• Provided data
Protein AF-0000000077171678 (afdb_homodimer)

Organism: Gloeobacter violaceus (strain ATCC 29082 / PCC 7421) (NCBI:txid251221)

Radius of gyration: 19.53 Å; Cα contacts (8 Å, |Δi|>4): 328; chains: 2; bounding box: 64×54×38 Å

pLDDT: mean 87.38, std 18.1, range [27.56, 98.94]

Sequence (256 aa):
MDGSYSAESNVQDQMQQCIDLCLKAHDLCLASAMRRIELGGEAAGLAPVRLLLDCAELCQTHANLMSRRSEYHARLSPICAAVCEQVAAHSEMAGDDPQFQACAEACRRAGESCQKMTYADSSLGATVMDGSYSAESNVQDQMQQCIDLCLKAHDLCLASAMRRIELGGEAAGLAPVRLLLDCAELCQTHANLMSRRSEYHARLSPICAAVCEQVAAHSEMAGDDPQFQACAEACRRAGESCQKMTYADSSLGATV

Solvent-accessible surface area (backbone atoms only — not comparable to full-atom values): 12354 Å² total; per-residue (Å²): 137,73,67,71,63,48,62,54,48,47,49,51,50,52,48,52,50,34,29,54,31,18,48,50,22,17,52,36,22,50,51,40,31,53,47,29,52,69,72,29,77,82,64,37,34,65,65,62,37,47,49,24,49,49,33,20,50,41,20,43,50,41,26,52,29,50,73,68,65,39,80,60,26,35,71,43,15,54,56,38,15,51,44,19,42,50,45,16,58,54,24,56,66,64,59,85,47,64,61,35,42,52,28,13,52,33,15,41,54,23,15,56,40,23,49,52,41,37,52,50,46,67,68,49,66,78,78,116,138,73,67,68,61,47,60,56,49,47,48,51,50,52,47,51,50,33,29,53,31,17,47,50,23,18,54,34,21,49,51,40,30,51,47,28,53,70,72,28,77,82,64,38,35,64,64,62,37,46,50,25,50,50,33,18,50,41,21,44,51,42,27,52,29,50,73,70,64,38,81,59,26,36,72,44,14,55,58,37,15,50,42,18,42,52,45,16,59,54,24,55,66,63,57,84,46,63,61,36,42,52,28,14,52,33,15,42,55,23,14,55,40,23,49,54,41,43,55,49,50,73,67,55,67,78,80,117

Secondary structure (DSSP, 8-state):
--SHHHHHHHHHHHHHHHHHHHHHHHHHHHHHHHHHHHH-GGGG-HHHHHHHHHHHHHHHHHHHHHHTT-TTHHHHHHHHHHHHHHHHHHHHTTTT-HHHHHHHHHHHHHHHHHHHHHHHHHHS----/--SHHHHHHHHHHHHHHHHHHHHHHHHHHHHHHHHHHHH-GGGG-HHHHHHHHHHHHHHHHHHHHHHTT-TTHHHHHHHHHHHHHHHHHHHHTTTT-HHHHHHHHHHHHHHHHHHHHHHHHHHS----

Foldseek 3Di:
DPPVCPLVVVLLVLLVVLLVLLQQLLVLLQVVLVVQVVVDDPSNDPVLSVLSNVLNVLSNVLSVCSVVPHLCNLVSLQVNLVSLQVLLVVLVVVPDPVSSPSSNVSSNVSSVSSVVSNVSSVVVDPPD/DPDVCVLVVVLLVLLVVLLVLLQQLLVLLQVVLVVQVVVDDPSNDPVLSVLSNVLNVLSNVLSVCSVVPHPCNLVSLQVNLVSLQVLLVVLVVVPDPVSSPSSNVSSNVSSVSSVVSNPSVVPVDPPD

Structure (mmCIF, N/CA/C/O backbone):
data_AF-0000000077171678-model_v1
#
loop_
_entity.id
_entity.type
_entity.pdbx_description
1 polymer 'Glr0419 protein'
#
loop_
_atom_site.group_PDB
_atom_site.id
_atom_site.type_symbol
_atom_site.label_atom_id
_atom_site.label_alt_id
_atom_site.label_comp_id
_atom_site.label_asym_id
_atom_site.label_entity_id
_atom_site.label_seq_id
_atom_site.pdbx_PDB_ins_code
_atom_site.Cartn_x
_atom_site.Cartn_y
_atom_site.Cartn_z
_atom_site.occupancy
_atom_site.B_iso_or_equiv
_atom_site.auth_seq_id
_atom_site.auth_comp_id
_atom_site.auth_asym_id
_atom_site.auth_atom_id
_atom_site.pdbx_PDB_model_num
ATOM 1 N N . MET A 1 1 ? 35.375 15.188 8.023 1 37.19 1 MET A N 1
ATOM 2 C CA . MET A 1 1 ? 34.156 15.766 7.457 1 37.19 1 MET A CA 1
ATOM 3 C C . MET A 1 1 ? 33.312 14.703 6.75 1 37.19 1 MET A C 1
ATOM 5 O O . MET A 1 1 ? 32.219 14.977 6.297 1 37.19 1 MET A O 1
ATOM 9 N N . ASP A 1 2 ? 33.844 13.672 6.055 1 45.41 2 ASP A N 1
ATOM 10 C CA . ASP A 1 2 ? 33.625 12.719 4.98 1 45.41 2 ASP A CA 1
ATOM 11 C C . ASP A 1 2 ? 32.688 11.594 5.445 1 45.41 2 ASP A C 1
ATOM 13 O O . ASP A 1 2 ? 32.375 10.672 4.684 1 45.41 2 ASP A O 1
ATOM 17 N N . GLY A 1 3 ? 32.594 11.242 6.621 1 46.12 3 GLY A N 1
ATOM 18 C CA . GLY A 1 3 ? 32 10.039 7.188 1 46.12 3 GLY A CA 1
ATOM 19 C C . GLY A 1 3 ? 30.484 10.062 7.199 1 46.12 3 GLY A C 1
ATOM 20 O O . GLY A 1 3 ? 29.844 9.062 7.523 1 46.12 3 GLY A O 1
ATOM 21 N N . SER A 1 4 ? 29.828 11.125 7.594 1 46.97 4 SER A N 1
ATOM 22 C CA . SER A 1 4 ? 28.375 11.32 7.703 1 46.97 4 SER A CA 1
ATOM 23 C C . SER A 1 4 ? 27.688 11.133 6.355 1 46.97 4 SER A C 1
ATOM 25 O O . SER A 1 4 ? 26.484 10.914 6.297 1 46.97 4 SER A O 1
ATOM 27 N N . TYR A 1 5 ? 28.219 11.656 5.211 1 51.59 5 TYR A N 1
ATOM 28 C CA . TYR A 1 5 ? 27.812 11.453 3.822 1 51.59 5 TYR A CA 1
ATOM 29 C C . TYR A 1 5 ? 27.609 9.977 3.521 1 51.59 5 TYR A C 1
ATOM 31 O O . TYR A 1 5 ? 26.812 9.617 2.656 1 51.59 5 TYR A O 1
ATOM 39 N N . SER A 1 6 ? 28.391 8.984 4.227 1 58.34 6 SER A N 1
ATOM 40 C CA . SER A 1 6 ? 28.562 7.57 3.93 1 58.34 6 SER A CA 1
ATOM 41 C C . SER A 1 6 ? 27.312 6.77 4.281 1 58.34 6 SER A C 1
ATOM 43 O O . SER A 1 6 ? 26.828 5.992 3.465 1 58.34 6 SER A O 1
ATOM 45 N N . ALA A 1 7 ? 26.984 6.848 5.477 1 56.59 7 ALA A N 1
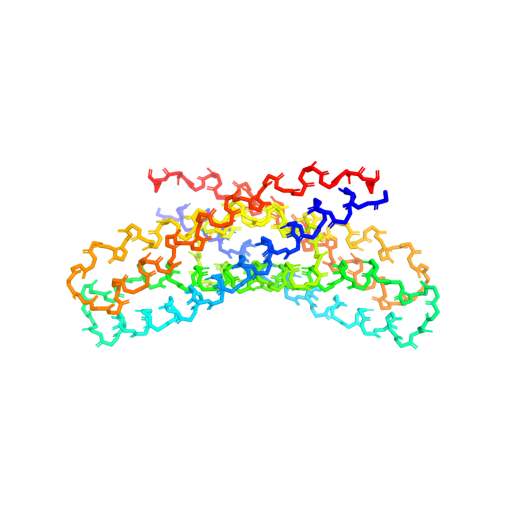
ATOM 46 C CA . ALA A 1 7 ? 25.859 6.023 5.902 1 56.59 7 ALA A CA 1
ATOM 47 C C . ALA A 1 7 ? 24.562 6.484 5.254 1 56.59 7 ALA A C 1
ATOM 49 O O . ALA A 1 7 ? 23.75 5.664 4.824 1 56.59 7 ALA A O 1
ATOM 50 N N . GLU A 1 8 ? 24.359 7.828 5.203 1 62.25 8 GLU A N 1
ATOM 51 C CA . GLU A 1 8 ? 23.172 8.383 4.57 1 62.25 8 GLU A CA 1
ATOM 52 C C . GLU A 1 8 ? 23.156 8.094 3.072 1 62.25 8 GLU A C 1
ATOM 54 O O . GLU A 1 8 ? 22.109 7.773 2.508 1 62.25 8 GLU A O 1
ATOM 59 N N . SER A 1 9 ? 24.266 8.344 2.496 1 67.94 9 SER A N 1
ATOM 60 C CA . SER A 1 9 ? 24.375 8.047 1.069 1 67.94 9 SER A CA 1
ATOM 61 C C . SER A 1 9 ? 24.109 6.578 0.782 1 67.94 9 SER A C 1
ATOM 63 O O . SER A 1 9 ? 23.484 6.238 -0.222 1 67.94 9 SER A O 1
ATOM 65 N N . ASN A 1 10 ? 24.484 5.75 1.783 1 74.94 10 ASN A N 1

• Exercise
Everything above from the line with "ATOM 29 C C" to the line with "ATOM 41 C C", both included, must be repeated exactly, and nothing outside that range.

• Exercise result
ATOM 29 C C . TYR A 1 5 ? 27.609 9.977 3.521 1 51.59 5 TYR A C 1
ATOM 31 O O . TYR A 1 5 ? 26.812 9.617 2.656 1 51.59 5 TYR A O 1
ATOM 39 N N . SER A 1 6 ? 28.391 8.984 4.227 1 58.34 6 SER A N 1
ATOM 40 C CA . SER A 1 6 ? 28.562 7.57 3.93 1 58.34 6 SER A CA 1
ATOM 41 C C . SER A 1 6 ? 27.312 6.77 4.281 1 58.34 6 SER A C 1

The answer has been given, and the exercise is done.